To make a friend, we have to make ourselves vulnerable. Unless it’s just going to be a buddy that you bowl with or a gal to shoe-shop with, we have to make room for friends in our busy lives and in our hearts. And we have to share the “real” person that we are. When those confidences are betrayed, even in small ways, it hurts much more than when an “enemy” wounds us. I think that’s why we loathe “RINOS” even more than leftists. We are on guard with leftists, we know who they are and what they intend.

When we supported John McCain and gave him money and worked for him, he lost with barely a fight. Then, when Trump had the audacity and the capacity to win when McCain could not, he stood there as the decisive vote against repealing ObamaCare just to deny Trump a victory. It felt like a dagger in the heart.

I have been blessed my whole life with wonderful friends. Since the start of this column in 2014 (yikes), I have accumulated several dozen more treasured friends, wonderful people — smart, funny, kind. Not to replace the ones who have passed on – nobody can replace them – but to make the pain of their loss less acute.

At this stage of life, we don’t have time for a long “courtship” to get to know someone. We have to cut right to the chase and be willing to let our guard down much sooner. So be it. What’s the worst that could happen? To all my new “silver” friends: thank you.
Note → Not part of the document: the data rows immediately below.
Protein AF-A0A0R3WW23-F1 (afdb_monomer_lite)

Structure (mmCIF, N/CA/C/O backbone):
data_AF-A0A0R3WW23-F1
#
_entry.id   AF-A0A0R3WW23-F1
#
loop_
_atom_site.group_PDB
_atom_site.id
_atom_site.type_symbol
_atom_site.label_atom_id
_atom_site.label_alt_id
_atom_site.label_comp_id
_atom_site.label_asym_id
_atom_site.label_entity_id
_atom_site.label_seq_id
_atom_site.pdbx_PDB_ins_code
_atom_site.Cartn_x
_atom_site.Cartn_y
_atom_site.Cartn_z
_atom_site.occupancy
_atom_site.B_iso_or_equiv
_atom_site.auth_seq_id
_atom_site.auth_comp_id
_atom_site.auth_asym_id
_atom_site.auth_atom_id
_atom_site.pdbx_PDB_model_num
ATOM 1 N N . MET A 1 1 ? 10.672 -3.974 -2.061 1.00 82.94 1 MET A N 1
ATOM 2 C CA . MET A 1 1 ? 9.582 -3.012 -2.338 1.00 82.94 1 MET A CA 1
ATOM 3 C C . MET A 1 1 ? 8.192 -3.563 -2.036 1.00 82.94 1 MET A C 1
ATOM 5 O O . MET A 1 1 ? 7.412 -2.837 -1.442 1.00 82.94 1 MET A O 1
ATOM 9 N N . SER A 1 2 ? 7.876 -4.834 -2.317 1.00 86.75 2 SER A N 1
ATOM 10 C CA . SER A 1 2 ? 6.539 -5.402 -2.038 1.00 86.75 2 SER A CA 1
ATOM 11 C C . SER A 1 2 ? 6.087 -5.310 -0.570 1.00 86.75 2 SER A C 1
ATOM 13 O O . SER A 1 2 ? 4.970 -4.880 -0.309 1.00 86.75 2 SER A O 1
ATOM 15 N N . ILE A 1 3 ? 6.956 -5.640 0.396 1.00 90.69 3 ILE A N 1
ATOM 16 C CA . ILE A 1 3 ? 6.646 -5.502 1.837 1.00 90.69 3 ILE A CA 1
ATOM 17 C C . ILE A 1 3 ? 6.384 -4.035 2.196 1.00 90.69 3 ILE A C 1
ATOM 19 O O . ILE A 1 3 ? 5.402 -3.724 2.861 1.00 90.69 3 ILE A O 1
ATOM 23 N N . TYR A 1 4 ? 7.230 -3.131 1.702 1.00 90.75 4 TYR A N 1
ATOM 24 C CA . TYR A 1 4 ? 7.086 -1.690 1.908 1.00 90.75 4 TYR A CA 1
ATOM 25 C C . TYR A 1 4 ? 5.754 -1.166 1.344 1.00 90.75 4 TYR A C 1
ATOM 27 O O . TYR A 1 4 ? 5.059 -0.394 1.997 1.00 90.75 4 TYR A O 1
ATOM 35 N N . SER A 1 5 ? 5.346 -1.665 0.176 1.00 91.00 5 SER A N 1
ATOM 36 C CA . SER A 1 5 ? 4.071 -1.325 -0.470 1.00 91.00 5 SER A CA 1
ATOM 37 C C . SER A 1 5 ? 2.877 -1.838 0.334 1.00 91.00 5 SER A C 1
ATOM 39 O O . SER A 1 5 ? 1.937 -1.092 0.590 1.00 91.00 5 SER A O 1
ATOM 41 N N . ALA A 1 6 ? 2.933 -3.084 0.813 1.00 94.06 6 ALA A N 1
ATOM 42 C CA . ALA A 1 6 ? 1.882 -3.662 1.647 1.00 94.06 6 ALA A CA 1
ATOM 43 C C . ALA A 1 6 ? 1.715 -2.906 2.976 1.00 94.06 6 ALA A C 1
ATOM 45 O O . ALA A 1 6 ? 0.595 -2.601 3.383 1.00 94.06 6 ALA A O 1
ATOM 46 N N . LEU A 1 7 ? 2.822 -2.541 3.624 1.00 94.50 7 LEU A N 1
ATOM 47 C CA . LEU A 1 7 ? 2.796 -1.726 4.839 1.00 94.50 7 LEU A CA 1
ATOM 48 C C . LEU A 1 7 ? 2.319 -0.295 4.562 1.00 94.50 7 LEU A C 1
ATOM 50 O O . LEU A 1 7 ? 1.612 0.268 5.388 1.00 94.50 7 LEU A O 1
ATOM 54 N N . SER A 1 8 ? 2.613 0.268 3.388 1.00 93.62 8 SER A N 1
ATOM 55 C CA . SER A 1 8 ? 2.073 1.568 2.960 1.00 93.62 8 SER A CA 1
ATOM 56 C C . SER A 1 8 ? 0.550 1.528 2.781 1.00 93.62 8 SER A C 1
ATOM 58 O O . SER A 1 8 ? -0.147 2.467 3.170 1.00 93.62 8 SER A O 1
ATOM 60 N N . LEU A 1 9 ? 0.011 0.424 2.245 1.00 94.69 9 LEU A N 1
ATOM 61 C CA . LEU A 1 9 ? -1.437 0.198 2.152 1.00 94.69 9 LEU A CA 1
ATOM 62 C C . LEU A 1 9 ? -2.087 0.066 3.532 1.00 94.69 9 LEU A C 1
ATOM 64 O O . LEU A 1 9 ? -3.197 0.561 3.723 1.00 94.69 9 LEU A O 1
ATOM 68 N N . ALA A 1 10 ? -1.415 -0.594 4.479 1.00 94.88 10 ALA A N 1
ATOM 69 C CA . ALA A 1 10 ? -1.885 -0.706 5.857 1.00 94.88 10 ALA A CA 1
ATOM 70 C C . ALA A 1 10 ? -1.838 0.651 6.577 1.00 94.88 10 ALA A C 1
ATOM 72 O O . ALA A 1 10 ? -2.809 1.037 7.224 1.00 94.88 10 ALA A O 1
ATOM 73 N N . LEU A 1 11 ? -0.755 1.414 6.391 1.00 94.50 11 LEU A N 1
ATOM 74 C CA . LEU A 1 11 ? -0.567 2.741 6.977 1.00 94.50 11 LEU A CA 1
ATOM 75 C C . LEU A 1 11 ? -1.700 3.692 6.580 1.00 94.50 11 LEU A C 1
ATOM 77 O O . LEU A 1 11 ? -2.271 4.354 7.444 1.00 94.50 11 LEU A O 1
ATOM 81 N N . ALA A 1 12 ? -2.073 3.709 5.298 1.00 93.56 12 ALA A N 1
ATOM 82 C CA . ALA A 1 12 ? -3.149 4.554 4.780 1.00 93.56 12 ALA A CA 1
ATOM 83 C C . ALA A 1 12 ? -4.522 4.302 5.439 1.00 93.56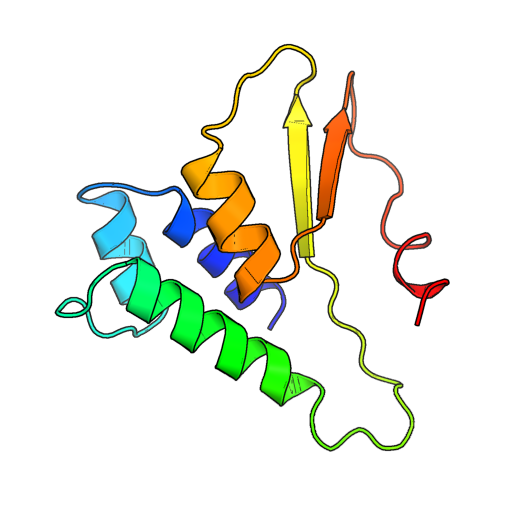 12 ALA A C 1
ATOM 85 O O . ALA A 1 12 ? -5.394 5.166 5.372 1.00 93.56 12 ALA A O 1
ATOM 86 N N . GLY A 1 13 ? -4.728 3.126 6.042 1.00 93.25 13 GLY A N 1
ATOM 87 C CA . GLY A 1 13 ? -5.958 2.755 6.749 1.00 93.25 13 GLY A CA 1
ATOM 88 C C . GLY A 1 13 ? -5.828 2.706 8.273 1.00 93.25 13 GLY A C 1
ATOM 89 O O . GLY A 1 13 ? -6.793 2.344 8.939 1.00 93.25 13 GLY A O 1
ATOM 90 N N . SER A 1 14 ? -4.653 3.025 8.819 1.00 93.69 14 SER A N 1
ATOM 91 C CA . SER A 1 14 ? -4.361 2.947 10.254 1.00 93.69 14 SER A CA 1
ATOM 92 C C . SER A 1 14 ? -4.638 4.264 10.984 1.00 93.69 14 SER A C 1
ATOM 94 O O . SER A 1 14 ? -4.568 5.347 10.400 1.00 93.69 14 SER A O 1
ATOM 96 N N . GLU A 1 15 ? -4.913 4.175 12.283 1.00 91.69 15 GLU A N 1
ATOM 97 C CA . GLU A 1 15 ? -5.122 5.325 13.166 1.00 91.69 15 GLU A CA 1
ATOM 98 C C . GLU A 1 15 ? -4.315 5.152 14.466 1.00 91.69 15 GLU A C 1
ATOM 100 O O . GLU A 1 15 ? -3.870 4.045 14.783 1.00 91.69 15 GLU A O 1
ATOM 105 N N . SER A 1 16 ? -4.123 6.255 15.199 1.00 91.94 16 SER A N 1
ATOM 106 C CA . SER A 1 16 ? -3.479 6.298 16.526 1.00 91.94 16 SER A CA 1
ATOM 107 C C . SER A 1 16 ? -2.141 5.538 16.582 1.00 91.94 16 SER A C 1
ATOM 109 O O . SER A 1 16 ? -1.332 5.658 15.662 1.00 91.94 16 SER A O 1
ATOM 111 N N . ASP A 1 17 ? -1.911 4.752 17.635 1.00 94.31 17 ASP A N 1
ATOM 112 C CA . ASP A 1 17 ? -0.670 4.024 17.909 1.00 94.31 17 ASP A CA 1
ATOM 113 C C . ASP A 1 17 ? -0.228 3.137 16.736 1.00 94.31 17 ASP A C 1
ATOM 115 O O . ASP A 1 17 ? 0.943 3.131 16.369 1.00 94.31 17 ASP A O 1
ATOM 119 N N . THR A 1 18 ? -1.162 2.453 16.060 1.00 94.31 18 THR A N 1
ATOM 120 C CA . THR A 1 18 ? -0.833 1.622 14.888 1.00 94.31 18 THR A CA 1
ATOM 121 C C . THR A 1 18 ? -0.249 2.457 13.751 1.00 94.31 18 THR A C 1
ATOM 123 O O . THR A 1 18 ? 0.666 2.017 13.055 1.00 94.31 18 THR A O 1
ATOM 126 N N . ARG A 1 19 ? -0.753 3.681 13.557 1.00 92.88 19 ARG A N 1
ATOM 127 C CA . ARG A 1 19 ? -0.202 4.602 12.561 1.00 92.88 19 ARG A CA 1
ATOM 128 C C . ARG A 1 19 ? 1.212 5.026 12.936 1.00 92.88 19 ARG A C 1
ATOM 130 O O . ARG A 1 19 ? 2.083 5.047 12.073 1.00 92.88 19 ARG A O 1
ATOM 137 N N . GLU A 1 20 ? 1.438 5.365 14.200 1.00 92.00 20 GLU A N 1
ATOM 138 C CA . GLU A 1 20 ? 2.751 5.790 14.697 1.00 92.00 20 GLU A CA 1
ATOM 139 C C . GLU A 1 20 ? 3.793 4.674 14.573 1.00 92.00 20 GLU A C 1
ATOM 141 O O . GLU A 1 20 ? 4.902 4.912 14.089 1.00 92.00 20 GLU A O 1
ATOM 146 N N . GLU A 1 21 ? 3.412 3.440 14.906 1.00 94.75 21 GLU A N 1
ATOM 147 C CA . GLU A 1 21 ? 4.246 2.257 14.706 1.00 94.75 21 GLU A CA 1
ATOM 148 C C . GLU A 1 21 ? 4.612 2.071 13.230 1.00 94.75 21 GLU A C 1
ATOM 150 O O . GLU A 1 21 ? 5.787 1.906 12.902 1.00 94.75 21 GLU A O 1
ATOM 155 N N . LEU A 1 22 ? 3.639 2.146 12.317 1.00 94.75 22 LEU A N 1
ATOM 156 C CA . LEU A 1 22 ? 3.890 1.970 10.884 1.00 94.75 22 LEU A CA 1
ATOM 157 C C . LEU A 1 22 ? 4.756 3.089 10.291 1.00 94.75 22 LEU A C 1
ATOM 159 O O . LEU A 1 22 ? 5.632 2.809 9.473 1.00 94.75 22 LEU A O 1
ATOM 163 N N . VAL A 1 23 ? 4.557 4.338 10.719 1.00 93.00 23 VAL A N 1
ATOM 164 C CA . VAL A 1 23 ? 5.421 5.469 10.345 1.00 93.00 23 VAL A CA 1
ATOM 165 C C . VAL A 1 23 ? 6.860 5.217 10.796 1.00 93.00 23 VAL A C 1
ATOM 167 O O . VAL A 1 23 ? 7.783 5.380 10.000 1.00 93.00 23 VAL A O 1
ATOM 170 N N . SER A 1 24 ? 7.050 4.760 12.036 1.00 92.38 24 SER A N 1
ATOM 171 C CA . SER A 1 24 ? 8.366 4.425 12.588 1.00 92.38 24 SER A CA 1
ATOM 172 C C . SER A 1 24 ? 9.038 3.281 11.818 1.00 92.38 24 SER A C 1
ATOM 174 O O . SER A 1 24 ? 10.177 3.413 11.367 1.00 92.38 24 SER A O 1
ATOM 176 N N . VAL A 1 25 ? 8.311 2.185 11.572 1.00 93.06 25 VAL A N 1
ATOM 177 C CA . VAL A 1 25 ? 8.807 1.010 10.833 1.00 93.06 25 VAL A CA 1
ATOM 178 C C . VAL A 1 25 ? 9.227 1.373 9.409 1.00 93.06 25 VAL A C 1
ATOM 180 O O . VAL A 1 25 ? 10.247 0.886 8.921 1.00 93.06 25 VAL A O 1
ATOM 183 N N . LEU A 1 26 ? 8.472 2.246 8.741 1.00 91.00 26 LEU A N 1
ATOM 184 C CA . LEU A 1 26 ? 8.783 2.707 7.388 1.00 91.00 26 LEU A CA 1
ATOM 185 C C . LEU A 1 26 ? 9.8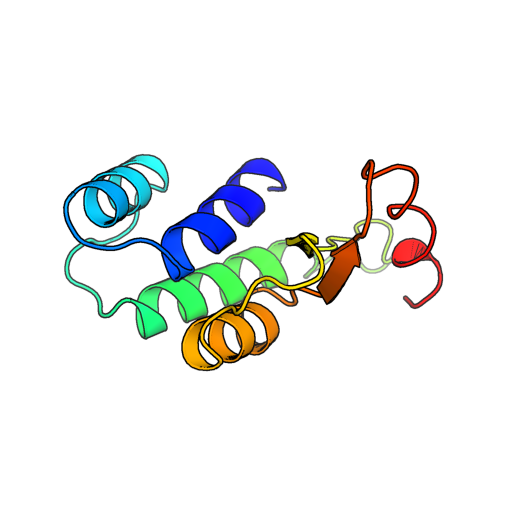12 3.847 7.362 1.00 91.00 26 LEU A C 1
ATOM 187 O O . LEU A 1 26 ? 10.151 4.322 6.278 1.00 91.00 26 LEU A O 1
ATOM 191 N N . SER A 1 27 ? 10.337 4.252 8.527 1.00 91.19 27 SER A N 1
ATOM 192 C CA . SER A 1 27 ? 11.297 5.353 8.686 1.00 91.19 27 SER A CA 1
ATOM 193 C C . SER A 1 27 ? 10.791 6.675 8.091 1.00 91.19 27 SER A C 1
ATOM 195 O O . SER A 1 27 ? 11.544 7.423 7.468 1.00 91.19 27 SER A O 1
ATOM 197 N N . LEU A 1 28 ? 9.495 6.946 8.261 1.00 87.75 28 LEU A N 1
ATOM 198 C CA . LEU A 1 28 ? 8.807 8.126 7.742 1.00 87.75 28 LEU A CA 1
ATOM 199 C C . LEU A 1 28 ? 8.759 9.245 8.787 1.00 87.75 28 LEU A C 1
ATOM 201 O O . LEU A 1 28 ? 8.838 9.020 9.993 1.00 87.75 28 LEU A O 1
ATOM 205 N N . ASP A 1 29 ? 8.593 10.474 8.308 1.00 83.62 29 ASP A N 1
ATOM 206 C CA . ASP A 1 29 ? 8.452 11.651 9.163 1.00 83.62 29 ASP A CA 1
ATOM 207 C C . ASP A 1 29 ? 7.047 11.713 9.787 1.00 83.62 29 ASP A C 1
ATOM 209 O O . ASP A 1 29 ? 6.057 11.969 9.095 1.00 83.62 29 ASP A O 1
ATOM 213 N N . ALA A 1 30 ? 6.976 11.503 11.104 1.00 72.44 30 ALA A N 1
ATOM 214 C CA . ALA A 1 30 ? 5.741 11.507 11.887 1.00 72.44 30 ALA A CA 1
ATOM 215 C C . ALA A 1 30 ? 5.046 12.877 11.974 1.00 72.44 30 ALA A C 1
ATOM 217 O O . ALA A 1 30 ? 3.881 12.941 12.361 1.00 72.44 30 ALA A O 1
ATOM 218 N N . GLY A 1 31 ? 5.726 13.970 11.607 1.00 75.75 31 GLY A N 1
ATOM 219 C CA . GLY A 1 31 ? 5.160 15.320 11.634 1.00 75.75 31 GLY A CA 1
ATOM 220 C C . GLY A 1 31 ? 4.265 15.663 10.439 1.00 75.75 31 GLY A C 1
ATOM 221 O O . GLY A 1 31 ? 3.646 16.728 10.426 1.00 75.75 31 GLY A O 1
ATOM 222 N N . LYS A 1 32 ? 4.199 14.802 9.416 1.00 77.38 32 LYS A N 1
ATOM 223 C CA . LYS A 1 32 ? 3.451 15.066 8.179 1.00 77.38 32 LYS A CA 1
ATOM 224 C C . LYS A 1 32 ? 2.001 14.585 8.251 1.00 77.38 32 LYS A C 1
ATOM 226 O O . LYS A 1 32 ? 1.682 13.578 8.876 1.00 77.38 32 LYS A O 1
ATOM 231 N N . ASP A 1 33 ? 1.126 15.289 7.530 1.00 86.19 33 ASP A N 1
ATOM 232 C CA . ASP A 1 33 ? -0.240 14.825 7.279 1.00 86.19 33 ASP A CA 1
ATOM 233 C C . ASP A 1 33 ? -0.231 13.466 6.560 1.00 86.19 33 ASP A C 1
ATOM 235 O O . ASP A 1 33 ? 0.589 13.224 5.670 1.00 86.19 33 ASP A O 1
ATOM 239 N N . ILE A 1 34 ? -1.174 12.589 6.909 1.00 84.25 34 ILE A N 1
ATOM 240 C CA . ILE A 1 34 ? -1.219 11.223 6.378 1.00 84.25 34 ILE A CA 1
ATOM 241 C C . ILE A 1 34 ? -1.382 11.192 4.854 1.00 84.25 34 ILE A C 1
ATOM 243 O O . ILE A 1 34 ? -0.772 10.349 4.200 1.00 84.25 34 ILE A O 1
ATOM 247 N N . ASN A 1 35 ? -2.119 12.134 4.254 1.00 85.25 35 ASN A N 1
ATOM 248 C CA . ASN A 1 35 ? -2.247 12.188 2.797 1.00 85.25 35 ASN A CA 1
ATOM 249 C C . ASN A 1 35 ? -0.924 12.583 2.142 1.00 85.25 35 ASN A C 1
ATOM 251 O O . ASN A 1 35 ? -0.569 12.032 1.102 1.00 85.25 35 ASN A O 1
ATOM 255 N N . ALA A 1 36 ? -0.171 13.495 2.762 1.00 88.38 36 ALA A N 1
ATOM 256 C CA . ALA A 1 36 ? 1.155 13.875 2.286 1.00 88.38 36 ALA A CA 1
ATOM 257 C C . ALA A 1 36 ? 2.152 12.707 2.398 1.00 88.38 36 ALA A C 1
ATOM 259 O O . ALA A 1 36 ? 2.978 12.513 1.501 1.00 88.38 36 ALA A O 1
ATOM 260 N N . ILE A 1 37 ? 2.048 11.900 3.461 1.00 89.62 37 ILE A N 1
ATOM 261 C CA . ILE A 1 37 ? 2.835 10.672 3.631 1.00 89.62 37 ILE A CA 1
ATOM 262 C C . ILE A 1 37 ? 2.489 9.659 2.532 1.00 89.62 37 ILE A C 1
ATOM 264 O O . ILE A 1 37 ? 3.375 9.233 1.796 1.00 89.62 37 ILE A O 1
ATOM 268 N N . VAL A 1 38 ? 1.206 9.327 2.356 1.00 89.50 38 VAL A N 1
ATOM 269 C CA . VAL A 1 38 ? 0.737 8.364 1.343 1.00 89.50 38 VAL A CA 1
ATOM 270 C C . VAL A 1 38 ? 1.083 8.820 -0.079 1.00 89.50 38 VAL A C 1
ATOM 272 O O . VAL A 1 38 ? 1.479 8.006 -0.913 1.00 89.50 38 VAL A O 1
ATOM 275 N N . GLN A 1 39 ? 1.000 10.121 -0.362 1.00 90.94 39 GLN A N 1
ATOM 276 C CA . GLN A 1 39 ? 1.422 10.682 -1.644 1.00 90.94 39 GLN A CA 1
ATOM 277 C C . GLN A 1 39 ? 2.933 10.532 -1.876 1.00 90.94 39 GLN A C 1
ATOM 279 O O . GLN A 1 39 ? 3.336 10.170 -2.982 1.00 90.94 39 GLN A O 1
ATOM 284 N N . SER A 1 40 ? 3.757 10.799 -0.856 1.00 89.56 40 SER A N 1
ATOM 285 C CA . SER A 1 40 ? 5.219 10.652 -0.939 1.00 89.56 40 SER A CA 1
ATOM 286 C C . SER A 1 40 ? 5.611 9.192 -1.178 1.00 89.56 40 SER A C 1
ATOM 288 O O . SER A 1 40 ? 6.373 8.905 -2.097 1.00 89.56 40 SER A O 1
ATOM 290 N N . LEU A 1 41 ? 4.992 8.267 -0.437 1.00 90.31 41 LEU A N 1
ATOM 291 C CA . LEU A 1 41 ? 5.157 6.822 -0.616 1.00 90.31 41 LEU A CA 1
ATOM 292 C C . LEU A 1 41 ? 4.805 6.381 -2.039 1.00 90.31 41 LEU A C 1
ATOM 294 O O . LEU A 1 41 ? 5.557 5.646 -2.672 1.00 90.31 41 LEU A O 1
ATOM 298 N N . GLY A 1 42 ? 3.687 6.873 -2.574 1.00 88.06 42 GLY A N 1
ATOM 299 C CA . GLY A 1 42 ? 3.283 6.607 -3.952 1.00 88.06 42 GLY A CA 1
ATOM 300 C C . GLY A 1 42 ? 4.306 7.059 -4.993 1.00 88.06 42 GLY A C 1
ATOM 301 O O . GLY A 1 42 ? 4.563 6.348 -5.966 1.00 88.06 42 GLY A O 1
ATOM 302 N N . ALA A 1 43 ? 4.922 8.225 -4.784 1.00 88.94 43 ALA A N 1
ATOM 303 C CA . ALA A 1 43 ? 5.969 8.732 -5.663 1.00 88.94 43 ALA A CA 1
ATOM 304 C C . ALA A 1 43 ? 7.245 7.874 -5.593 1.00 88.94 43 ALA A C 1
ATOM 306 O O . ALA A 1 43 ? 7.819 7.555 -6.635 1.00 88.94 43 ALA A O 1
ATOM 307 N N . GLU A 1 44 ? 7.653 7.459 -4.391 1.00 87.94 44 GLU A N 1
ATOM 308 C CA . GLU A 1 44 ? 8.810 6.579 -4.185 1.00 87.94 44 GLU A CA 1
ATOM 309 C C . GLU A 1 44 ? 8.605 5.203 -4.826 1.00 87.94 44 GLU A C 1
ATOM 311 O O . GLU A 1 44 ? 9.475 4.733 -5.560 1.00 87.94 44 GLU A O 1
ATOM 316 N N . LEU A 1 45 ? 7.435 4.586 -4.629 1.00 84.69 45 LEU A N 1
ATOM 317 C CA . LEU A 1 45 ? 7.079 3.315 -5.267 1.00 84.69 45 LEU A CA 1
ATOM 318 C C . LEU A 1 45 ? 7.031 3.445 -6.795 1.00 84.69 45 LEU A C 1
ATOM 320 O O . LEU A 1 45 ? 7.567 2.605 -7.516 1.00 84.69 45 LEU A O 1
ATOM 324 N N . GLY A 1 46 ? 6.469 4.539 -7.318 1.00 82.94 46 GLY A N 1
ATOM 325 C CA . GLY A 1 46 ? 6.472 4.816 -8.755 1.00 82.94 46 GLY A CA 1
ATOM 326 C C . GLY A 1 46 ? 7.884 4.923 -9.343 1.00 82.94 46 GLY A C 1
ATOM 327 O O . GLY A 1 46 ? 8.142 4.409 -10.437 1.00 82.94 46 GLY A O 1
ATOM 328 N N . ALA A 1 47 ? 8.813 5.530 -8.600 1.00 85.06 47 ALA A N 1
ATOM 329 C CA . ALA A 1 47 ? 10.201 5.703 -9.018 1.00 85.06 47 ALA A CA 1
ATOM 330 C C . ALA A 1 47 ? 10.969 4.377 -9.153 1.00 85.06 47 ALA A C 1
ATOM 332 O O . ALA A 1 47 ? 11.911 4.318 -9.937 1.00 85.06 47 ALA A O 1
ATOM 333 N N . VAL A 1 48 ? 10.544 3.300 -8.482 1.00 80.62 48 VAL A N 1
ATOM 334 C CA . VAL A 1 48 ? 11.174 1.966 -8.583 1.00 80.62 48 VAL A CA 1
ATOM 335 C C . VAL A 1 48 ? 11.175 1.442 -10.018 1.00 80.62 48 VAL A C 1
ATOM 337 O O . VAL A 1 48 ? 12.129 0.805 -10.453 1.00 80.62 48 VAL A O 1
ATOM 340 N N . THR A 1 49 ? 10.113 1.732 -10.768 1.00 77.06 49 THR A N 1
ATOM 341 C CA . THR A 1 49 ? 9.996 1.345 -12.184 1.00 77.06 49 THR A CA 1
ATOM 342 C C . THR A 1 49 ? 10.621 2.373 -13.136 1.00 77.06 49 THR A C 1
ATOM 344 O O . THR A 1 49 ? 10.744 2.130 -14.338 1.00 77.06 49 THR A O 1
ATOM 347 N N . CYS A 1 50 ? 11.042 3.530 -12.616 1.00 72.19 50 CYS A N 1
ATOM 348 C CA . CYS A 1 50 ? 11.597 4.621 -13.402 1.00 72.19 50 CYS A CA 1
ATOM 349 C C . CYS A 1 50 ? 13.059 4.316 -13.761 1.00 72.19 50 CYS A C 1
ATOM 351 O O . CYS A 1 50 ? 13.934 4.281 -12.902 1.00 72.19 50 CYS A O 1
ATOM 353 N N . GLY A 1 51 ? 13.318 4.073 -15.047 1.00 71.44 51 GLY A N 1
ATOM 354 C CA . GLY A 1 51 ? 14.644 3.711 -15.565 1.00 71.44 51 GLY A CA 1
ATOM 355 C C . GLY A 1 51 ? 14.731 2.290 -16.121 1.00 71.44 51 GLY A C 1
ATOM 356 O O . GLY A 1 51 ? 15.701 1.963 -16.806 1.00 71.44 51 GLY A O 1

If it’s too late to “all live together in a Yellow Submarine,” let’s at least reach out regularly on whatever technological device you think I can still master, okay? (I recommend two Dixie cups and a string.)

JOHN adds: I rarely have an urge to comment on Ammo Gr’s columns, but her reference to Marty Robbins’ Gunfighter Ballads is too tempting to pass up. I’m guessing that most of our readers remember Robbins’ classic “El Paso,” and if you do, you will appreciate hearing it one more time. And if this means nothing to you, you are in for a treat–one of the classic country western songs of all time. When I was a kid, we all agreed that “El Paso” was the standard that would never be surpassed. We may have been right:

Am I wrong to think that it was a better time?